It is hard to talk about Jancsó's, The Red and the White because, first of all, there has been little written about it, and second, Jancsó participates in the task of creating a film that is devoid of meaning. The film engenders a some-what mystical experience because we respond viscerally, but we are denied objects of sentiment or obvious symbolic webs to organize. Instead, we can talk about what the film leaves out. Unlike The Shop on Main Street, The Red and the White does not hold our hand as we walk down the sign-posted street which leads to the revelation at the end, turning us into the director's disciples who spread the word, and of course, help. Nor is it a pin-the-tail-on-the-donkey venture to will ourselves through muddy visual aphorisms, pasting our sentiments onto faces, to then await our hard-earned applause for having figured something out. Our intuitive responses are extracted by a more essential or mythological representation of tragedy and destiny. Jancsó makes it difficult to layer on formulas of genre X plus era Y with social issue B and A subtracted by C's bias, etc. to reach the assortment of meanings that each pseudo-mathematician prefers. This could be one reason that explains why so little has been written about the film. Such a mode can be quite an advantage to an artist attempting to provoke reaction on a more essential and humanistic level. Unfortunately, The Red and the White's universality didn't catch on when offered to the hands of the masses, unlike the paintings of Mark Rothko per se. According to Ian Johnston's review, Jancsó's films were more of a fad among critics in the 60s and 70s and he has since fallen into obscurity.
On to the film itself. The action is set primarily outdoors. The camera lens often considers vast landscapes including both sky and earth in its composition. In the opening scene, after a brief shot of text contextualizing the film, we see horseback riders charging in slowed motion. We know that two opposing parties are involved, the Reds (Soviet revolutionaries) and the Whites (counterrevolutionary czarists) but to which side the riders belong is indiscernible. The rest of the film leaves the distinction between the two sides ambiguous. In effect, there remains little room for contextual baggage to help us when choosing an enemy or hero. The following cut, as this film contains very few cuts, throws us into a sea of disconnected violence. A man is shot by another man, presumably because of the victim's Hungarian ethnicity, and he falls dead into a river. Moments similar to this, where indistinguishable men are killed by other indistinguishable men, are some of the examples of the film drawing out instant intuitive responses to drama.
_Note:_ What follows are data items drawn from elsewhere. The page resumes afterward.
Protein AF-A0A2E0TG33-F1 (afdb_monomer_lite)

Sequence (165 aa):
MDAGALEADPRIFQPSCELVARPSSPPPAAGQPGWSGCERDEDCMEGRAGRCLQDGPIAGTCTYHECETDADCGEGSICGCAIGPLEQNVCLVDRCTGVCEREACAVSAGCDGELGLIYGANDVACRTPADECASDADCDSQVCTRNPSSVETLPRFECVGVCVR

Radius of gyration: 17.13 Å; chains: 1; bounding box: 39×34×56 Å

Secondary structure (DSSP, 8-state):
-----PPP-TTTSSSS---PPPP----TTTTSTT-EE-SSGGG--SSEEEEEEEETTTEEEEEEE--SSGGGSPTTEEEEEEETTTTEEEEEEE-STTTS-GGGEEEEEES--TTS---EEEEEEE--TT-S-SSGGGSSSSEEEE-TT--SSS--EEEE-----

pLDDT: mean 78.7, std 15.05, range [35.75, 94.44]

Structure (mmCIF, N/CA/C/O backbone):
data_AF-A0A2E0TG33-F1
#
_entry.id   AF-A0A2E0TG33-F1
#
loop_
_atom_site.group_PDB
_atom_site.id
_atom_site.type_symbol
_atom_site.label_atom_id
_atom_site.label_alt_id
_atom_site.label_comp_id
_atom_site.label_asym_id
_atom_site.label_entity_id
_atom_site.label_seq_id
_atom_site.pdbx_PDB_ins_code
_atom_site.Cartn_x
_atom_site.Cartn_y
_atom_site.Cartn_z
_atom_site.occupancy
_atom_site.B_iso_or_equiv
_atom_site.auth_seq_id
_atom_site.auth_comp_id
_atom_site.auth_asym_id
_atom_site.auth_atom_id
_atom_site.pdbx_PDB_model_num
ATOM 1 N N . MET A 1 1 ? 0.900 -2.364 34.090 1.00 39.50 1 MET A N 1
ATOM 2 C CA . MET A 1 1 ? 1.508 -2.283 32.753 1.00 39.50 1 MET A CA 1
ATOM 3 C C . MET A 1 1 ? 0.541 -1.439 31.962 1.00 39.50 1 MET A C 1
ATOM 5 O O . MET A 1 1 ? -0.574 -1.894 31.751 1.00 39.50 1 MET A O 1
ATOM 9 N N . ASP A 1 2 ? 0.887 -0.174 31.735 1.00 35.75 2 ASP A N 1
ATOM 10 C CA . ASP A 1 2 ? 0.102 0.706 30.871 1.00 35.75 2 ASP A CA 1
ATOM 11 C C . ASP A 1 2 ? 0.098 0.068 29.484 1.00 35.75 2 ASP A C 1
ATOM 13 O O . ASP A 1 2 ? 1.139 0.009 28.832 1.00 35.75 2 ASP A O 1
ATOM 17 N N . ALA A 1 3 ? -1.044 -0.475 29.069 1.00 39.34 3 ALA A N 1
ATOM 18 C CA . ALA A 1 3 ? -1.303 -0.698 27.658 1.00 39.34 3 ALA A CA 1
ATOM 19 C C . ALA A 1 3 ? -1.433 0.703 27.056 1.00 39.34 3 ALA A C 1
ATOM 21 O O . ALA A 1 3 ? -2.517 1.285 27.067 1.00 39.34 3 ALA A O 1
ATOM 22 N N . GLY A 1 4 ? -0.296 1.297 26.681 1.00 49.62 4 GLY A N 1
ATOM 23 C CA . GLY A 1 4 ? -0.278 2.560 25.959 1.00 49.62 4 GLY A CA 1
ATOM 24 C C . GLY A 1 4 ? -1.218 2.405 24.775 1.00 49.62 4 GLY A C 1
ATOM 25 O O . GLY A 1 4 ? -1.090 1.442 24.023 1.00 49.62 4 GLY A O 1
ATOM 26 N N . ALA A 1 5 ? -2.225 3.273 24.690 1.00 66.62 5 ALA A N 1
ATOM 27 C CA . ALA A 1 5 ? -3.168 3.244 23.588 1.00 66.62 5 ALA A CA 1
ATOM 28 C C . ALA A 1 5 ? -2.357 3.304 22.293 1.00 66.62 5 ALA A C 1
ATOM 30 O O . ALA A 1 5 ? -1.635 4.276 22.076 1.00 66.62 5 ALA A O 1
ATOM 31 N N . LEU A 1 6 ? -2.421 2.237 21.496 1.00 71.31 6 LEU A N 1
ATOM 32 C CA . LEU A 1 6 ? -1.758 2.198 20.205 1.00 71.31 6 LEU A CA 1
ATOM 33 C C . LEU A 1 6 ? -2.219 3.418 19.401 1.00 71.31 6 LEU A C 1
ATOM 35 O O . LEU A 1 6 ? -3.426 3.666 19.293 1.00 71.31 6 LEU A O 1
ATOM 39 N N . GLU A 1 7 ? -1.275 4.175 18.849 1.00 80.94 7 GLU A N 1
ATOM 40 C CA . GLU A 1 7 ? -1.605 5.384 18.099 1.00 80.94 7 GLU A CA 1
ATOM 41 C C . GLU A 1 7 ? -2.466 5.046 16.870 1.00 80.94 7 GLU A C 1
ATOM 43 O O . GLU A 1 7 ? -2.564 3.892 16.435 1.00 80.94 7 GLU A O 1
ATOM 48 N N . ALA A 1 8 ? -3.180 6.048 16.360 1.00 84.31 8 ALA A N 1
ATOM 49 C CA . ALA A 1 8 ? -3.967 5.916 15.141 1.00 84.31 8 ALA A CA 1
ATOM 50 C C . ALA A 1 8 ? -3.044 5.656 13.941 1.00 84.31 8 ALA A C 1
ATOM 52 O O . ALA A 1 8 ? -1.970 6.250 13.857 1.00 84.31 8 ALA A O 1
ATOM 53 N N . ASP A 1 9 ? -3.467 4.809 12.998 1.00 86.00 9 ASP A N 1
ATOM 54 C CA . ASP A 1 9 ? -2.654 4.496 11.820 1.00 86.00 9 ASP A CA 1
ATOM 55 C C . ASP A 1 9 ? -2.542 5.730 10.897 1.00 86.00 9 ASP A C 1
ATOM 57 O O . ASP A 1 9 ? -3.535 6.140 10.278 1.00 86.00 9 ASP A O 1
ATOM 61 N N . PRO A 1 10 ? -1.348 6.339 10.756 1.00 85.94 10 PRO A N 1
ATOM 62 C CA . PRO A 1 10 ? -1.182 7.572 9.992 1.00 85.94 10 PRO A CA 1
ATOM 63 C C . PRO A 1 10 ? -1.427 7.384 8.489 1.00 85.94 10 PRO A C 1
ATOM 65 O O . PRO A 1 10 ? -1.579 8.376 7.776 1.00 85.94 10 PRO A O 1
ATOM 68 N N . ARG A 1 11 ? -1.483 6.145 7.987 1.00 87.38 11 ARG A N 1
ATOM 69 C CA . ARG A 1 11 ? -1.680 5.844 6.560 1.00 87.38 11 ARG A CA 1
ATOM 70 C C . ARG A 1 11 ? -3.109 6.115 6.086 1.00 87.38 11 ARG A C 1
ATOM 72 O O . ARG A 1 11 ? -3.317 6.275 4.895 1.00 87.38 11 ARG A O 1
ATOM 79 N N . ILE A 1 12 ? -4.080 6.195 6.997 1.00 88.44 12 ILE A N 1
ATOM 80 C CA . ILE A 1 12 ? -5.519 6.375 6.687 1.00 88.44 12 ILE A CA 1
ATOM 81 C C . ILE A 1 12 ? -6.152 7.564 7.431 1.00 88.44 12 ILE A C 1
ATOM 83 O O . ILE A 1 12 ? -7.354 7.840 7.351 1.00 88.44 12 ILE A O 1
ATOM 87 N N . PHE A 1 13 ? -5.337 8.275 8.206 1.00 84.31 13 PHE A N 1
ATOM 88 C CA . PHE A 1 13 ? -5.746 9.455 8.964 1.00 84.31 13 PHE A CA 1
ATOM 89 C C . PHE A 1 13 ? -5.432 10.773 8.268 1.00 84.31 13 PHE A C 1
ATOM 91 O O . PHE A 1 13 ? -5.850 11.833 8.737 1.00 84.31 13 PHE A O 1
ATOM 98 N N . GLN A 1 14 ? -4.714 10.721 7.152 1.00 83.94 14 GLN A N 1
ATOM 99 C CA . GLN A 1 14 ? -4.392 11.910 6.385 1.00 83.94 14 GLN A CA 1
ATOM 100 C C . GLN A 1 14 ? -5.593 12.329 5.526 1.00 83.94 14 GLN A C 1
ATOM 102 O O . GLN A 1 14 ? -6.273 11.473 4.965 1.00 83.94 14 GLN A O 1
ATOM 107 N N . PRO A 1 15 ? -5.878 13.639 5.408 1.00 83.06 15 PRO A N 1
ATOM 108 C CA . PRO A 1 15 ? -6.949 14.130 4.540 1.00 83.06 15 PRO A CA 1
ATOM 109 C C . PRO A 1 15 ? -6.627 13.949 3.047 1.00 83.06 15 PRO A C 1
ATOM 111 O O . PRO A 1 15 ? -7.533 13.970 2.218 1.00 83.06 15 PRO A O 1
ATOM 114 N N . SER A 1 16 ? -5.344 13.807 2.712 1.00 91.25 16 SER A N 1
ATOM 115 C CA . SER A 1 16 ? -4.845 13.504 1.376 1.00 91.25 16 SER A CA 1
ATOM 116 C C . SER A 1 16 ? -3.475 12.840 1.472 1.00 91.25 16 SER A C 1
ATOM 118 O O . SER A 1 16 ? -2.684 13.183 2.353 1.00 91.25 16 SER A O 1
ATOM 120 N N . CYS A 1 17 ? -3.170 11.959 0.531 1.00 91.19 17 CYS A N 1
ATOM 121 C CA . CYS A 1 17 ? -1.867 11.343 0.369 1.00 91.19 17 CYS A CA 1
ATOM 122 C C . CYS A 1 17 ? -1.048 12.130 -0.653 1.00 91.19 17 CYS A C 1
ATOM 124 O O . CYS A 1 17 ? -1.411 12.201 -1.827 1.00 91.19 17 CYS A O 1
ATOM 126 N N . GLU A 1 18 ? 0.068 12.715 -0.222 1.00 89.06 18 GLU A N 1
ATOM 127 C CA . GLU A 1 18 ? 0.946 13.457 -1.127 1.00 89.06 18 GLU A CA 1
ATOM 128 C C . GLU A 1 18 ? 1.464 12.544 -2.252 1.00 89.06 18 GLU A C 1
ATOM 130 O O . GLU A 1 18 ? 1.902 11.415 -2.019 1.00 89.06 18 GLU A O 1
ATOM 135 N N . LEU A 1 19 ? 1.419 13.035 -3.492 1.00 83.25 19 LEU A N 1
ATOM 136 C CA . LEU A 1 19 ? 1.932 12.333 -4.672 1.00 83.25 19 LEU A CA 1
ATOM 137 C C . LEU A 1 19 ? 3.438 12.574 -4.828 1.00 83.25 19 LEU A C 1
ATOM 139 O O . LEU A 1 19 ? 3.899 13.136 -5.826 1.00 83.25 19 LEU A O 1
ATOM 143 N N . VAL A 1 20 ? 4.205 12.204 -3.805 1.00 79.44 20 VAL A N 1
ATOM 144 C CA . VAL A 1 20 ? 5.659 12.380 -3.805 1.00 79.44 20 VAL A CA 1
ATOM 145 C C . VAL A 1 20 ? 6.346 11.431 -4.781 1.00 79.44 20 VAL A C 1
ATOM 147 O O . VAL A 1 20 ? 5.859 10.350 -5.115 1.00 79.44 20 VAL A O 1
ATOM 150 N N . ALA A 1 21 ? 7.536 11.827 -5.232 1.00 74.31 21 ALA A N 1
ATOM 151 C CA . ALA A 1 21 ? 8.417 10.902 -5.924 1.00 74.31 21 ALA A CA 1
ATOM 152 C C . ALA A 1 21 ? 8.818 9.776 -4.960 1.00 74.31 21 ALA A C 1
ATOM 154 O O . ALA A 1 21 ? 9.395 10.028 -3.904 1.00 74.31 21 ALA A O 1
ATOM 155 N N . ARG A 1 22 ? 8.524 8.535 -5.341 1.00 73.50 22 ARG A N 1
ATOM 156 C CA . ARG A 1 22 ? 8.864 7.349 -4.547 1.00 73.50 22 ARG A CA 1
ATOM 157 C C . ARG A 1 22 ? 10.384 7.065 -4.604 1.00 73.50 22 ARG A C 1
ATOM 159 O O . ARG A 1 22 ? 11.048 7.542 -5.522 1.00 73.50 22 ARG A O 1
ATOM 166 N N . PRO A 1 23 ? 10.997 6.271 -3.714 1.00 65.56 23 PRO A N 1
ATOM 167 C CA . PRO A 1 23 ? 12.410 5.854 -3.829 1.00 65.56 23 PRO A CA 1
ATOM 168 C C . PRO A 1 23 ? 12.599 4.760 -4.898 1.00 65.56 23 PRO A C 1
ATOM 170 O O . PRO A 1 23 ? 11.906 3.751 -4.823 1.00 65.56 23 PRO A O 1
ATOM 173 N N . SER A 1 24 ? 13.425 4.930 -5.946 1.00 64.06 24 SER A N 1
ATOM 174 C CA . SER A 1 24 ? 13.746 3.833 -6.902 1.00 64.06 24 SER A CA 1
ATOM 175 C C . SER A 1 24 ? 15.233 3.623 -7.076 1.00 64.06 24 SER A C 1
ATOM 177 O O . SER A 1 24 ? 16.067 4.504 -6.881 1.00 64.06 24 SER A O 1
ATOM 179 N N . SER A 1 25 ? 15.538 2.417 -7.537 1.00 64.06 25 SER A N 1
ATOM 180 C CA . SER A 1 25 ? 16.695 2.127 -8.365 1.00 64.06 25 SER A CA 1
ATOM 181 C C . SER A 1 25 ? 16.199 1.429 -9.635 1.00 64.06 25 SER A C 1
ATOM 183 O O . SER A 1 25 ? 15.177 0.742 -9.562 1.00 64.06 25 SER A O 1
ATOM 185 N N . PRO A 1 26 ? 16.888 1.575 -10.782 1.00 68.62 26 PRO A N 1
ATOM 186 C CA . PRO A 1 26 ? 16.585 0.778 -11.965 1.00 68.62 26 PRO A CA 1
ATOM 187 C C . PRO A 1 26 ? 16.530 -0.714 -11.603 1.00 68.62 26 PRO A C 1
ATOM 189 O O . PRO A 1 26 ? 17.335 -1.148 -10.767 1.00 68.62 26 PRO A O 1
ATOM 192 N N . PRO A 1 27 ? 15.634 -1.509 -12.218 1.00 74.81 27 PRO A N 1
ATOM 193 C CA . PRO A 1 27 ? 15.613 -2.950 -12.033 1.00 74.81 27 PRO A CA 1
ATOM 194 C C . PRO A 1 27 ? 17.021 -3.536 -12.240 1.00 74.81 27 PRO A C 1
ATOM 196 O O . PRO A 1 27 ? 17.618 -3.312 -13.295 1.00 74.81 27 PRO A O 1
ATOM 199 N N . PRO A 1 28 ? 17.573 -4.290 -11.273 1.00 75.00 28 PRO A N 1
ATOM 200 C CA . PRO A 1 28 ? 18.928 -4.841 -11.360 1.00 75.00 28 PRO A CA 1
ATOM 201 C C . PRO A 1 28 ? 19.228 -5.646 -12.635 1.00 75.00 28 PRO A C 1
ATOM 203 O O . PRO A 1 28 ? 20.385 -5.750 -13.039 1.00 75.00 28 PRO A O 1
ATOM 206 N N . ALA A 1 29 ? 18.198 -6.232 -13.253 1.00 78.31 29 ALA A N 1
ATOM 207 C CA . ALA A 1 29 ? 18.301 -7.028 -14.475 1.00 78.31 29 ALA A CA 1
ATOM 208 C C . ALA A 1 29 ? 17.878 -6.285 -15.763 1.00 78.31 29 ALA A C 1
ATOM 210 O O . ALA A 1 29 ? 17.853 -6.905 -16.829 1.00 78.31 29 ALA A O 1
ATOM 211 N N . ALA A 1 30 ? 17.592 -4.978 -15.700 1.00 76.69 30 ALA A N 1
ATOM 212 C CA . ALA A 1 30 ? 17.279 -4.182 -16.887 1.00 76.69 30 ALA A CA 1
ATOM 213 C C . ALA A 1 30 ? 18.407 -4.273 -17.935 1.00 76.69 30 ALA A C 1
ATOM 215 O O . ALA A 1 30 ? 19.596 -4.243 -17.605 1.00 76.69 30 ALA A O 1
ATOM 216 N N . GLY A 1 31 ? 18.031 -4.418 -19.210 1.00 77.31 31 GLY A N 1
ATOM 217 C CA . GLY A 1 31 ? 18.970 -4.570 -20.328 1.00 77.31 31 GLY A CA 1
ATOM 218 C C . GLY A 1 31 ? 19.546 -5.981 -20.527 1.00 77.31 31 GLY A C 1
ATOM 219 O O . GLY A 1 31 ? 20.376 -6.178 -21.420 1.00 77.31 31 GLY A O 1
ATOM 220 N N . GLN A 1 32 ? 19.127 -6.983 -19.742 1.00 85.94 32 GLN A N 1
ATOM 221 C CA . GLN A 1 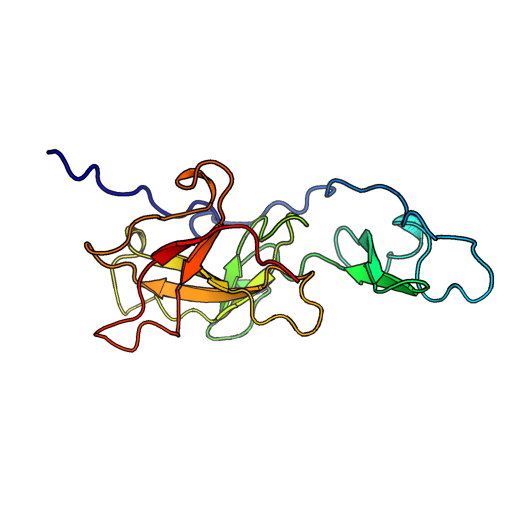32 ? 19.481 -8.382 -20.010 1.00 85.94 32 GLN A CA 1
ATOM 222 C C . GLN A 1 32 ? 18.749 -8.940 -21.250 1.00 85.94 32 GLN A C 1
ATOM 224 O O . GLN A 1 32 ? 17.632 -8.521 -21.561 1.00 85.94 32 GLN A O 1
ATOM 229 N N . PRO A 1 33 ? 19.331 -9.916 -21.976 1.00 88.19 33 PRO A N 1
ATOM 230 C CA . PRO A 1 33 ? 18.645 -10.572 -23.086 1.00 88.19 33 PRO A CA 1
ATOM 231 C C . PRO A 1 33 ? 17.315 -11.194 -22.644 1.00 88.19 33 PRO A C 1
ATOM 233 O O . PRO A 1 33 ? 17.280 -11.986 -21.705 1.00 88.19 33 PRO A O 1
ATOM 236 N N . GLY A 1 34 ? 16.230 -10.866 -23.349 1.00 86.69 34 GLY A N 1
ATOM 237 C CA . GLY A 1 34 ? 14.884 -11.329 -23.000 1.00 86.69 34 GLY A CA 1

Another scene shows a man staggering around in an open field with the towering acorn shaped roofs behind him. The camera is pulled way back from the moment and all we can make out is the imperative state of a stammering body in ecstasy.
Another version of trance-like rapture is the love between the beautiful nurse and the younger man. We see them interact in the clinic. They share a sensual moment following a voiced-over casual conversation without lip movements. The pretension of love professing is a trifle. The same kind of telepathic connection that The Shop on Main Street conveyed in the dream/heaven sequences can be noted here between the lovers. The encounter is something like a basic and essential recognition between two beings, but not in a removed fantastic place, like Kadar's version. It it happens right there in the clinic, mid-work day and among the sick; no vague idealized super-world that reaffirms individual conjectures of the unknowable that tend to clash, like the tragedy of Red and White (they say pink is the most irritating color to the human psyche). It functions sort of like a mysticism for the masses, bringing people together as we share instant recognition with a little help from Jancsó's film.
The concluding cut brings us back to the direct clash between the Red and the White. One cohort sings and marches towards the opposition, which takes the form of a great man-wall silhouette at the foot of a natural wall of hills. The singers shoot down a couple of men but are vastly outnumbered and all die within seconds when the shadowy men turn to face them, ammunition in hand. The camera places our eyes on the scene from the god-like perspective and we are at once divorced from the event but react on a deep level. The landscape is like the most sublime vaudeville demonstrating mother nature's talents. A chunk of peninsular land juts out into a sea. The hills become a closing eyelid as the shadowy men disappear behind them. This scene is so powerful that I almost begin to understand how hurricane Jancsó pummeled through the critical sphere only to be suppressed soon after. Maybe he'll make a comeback.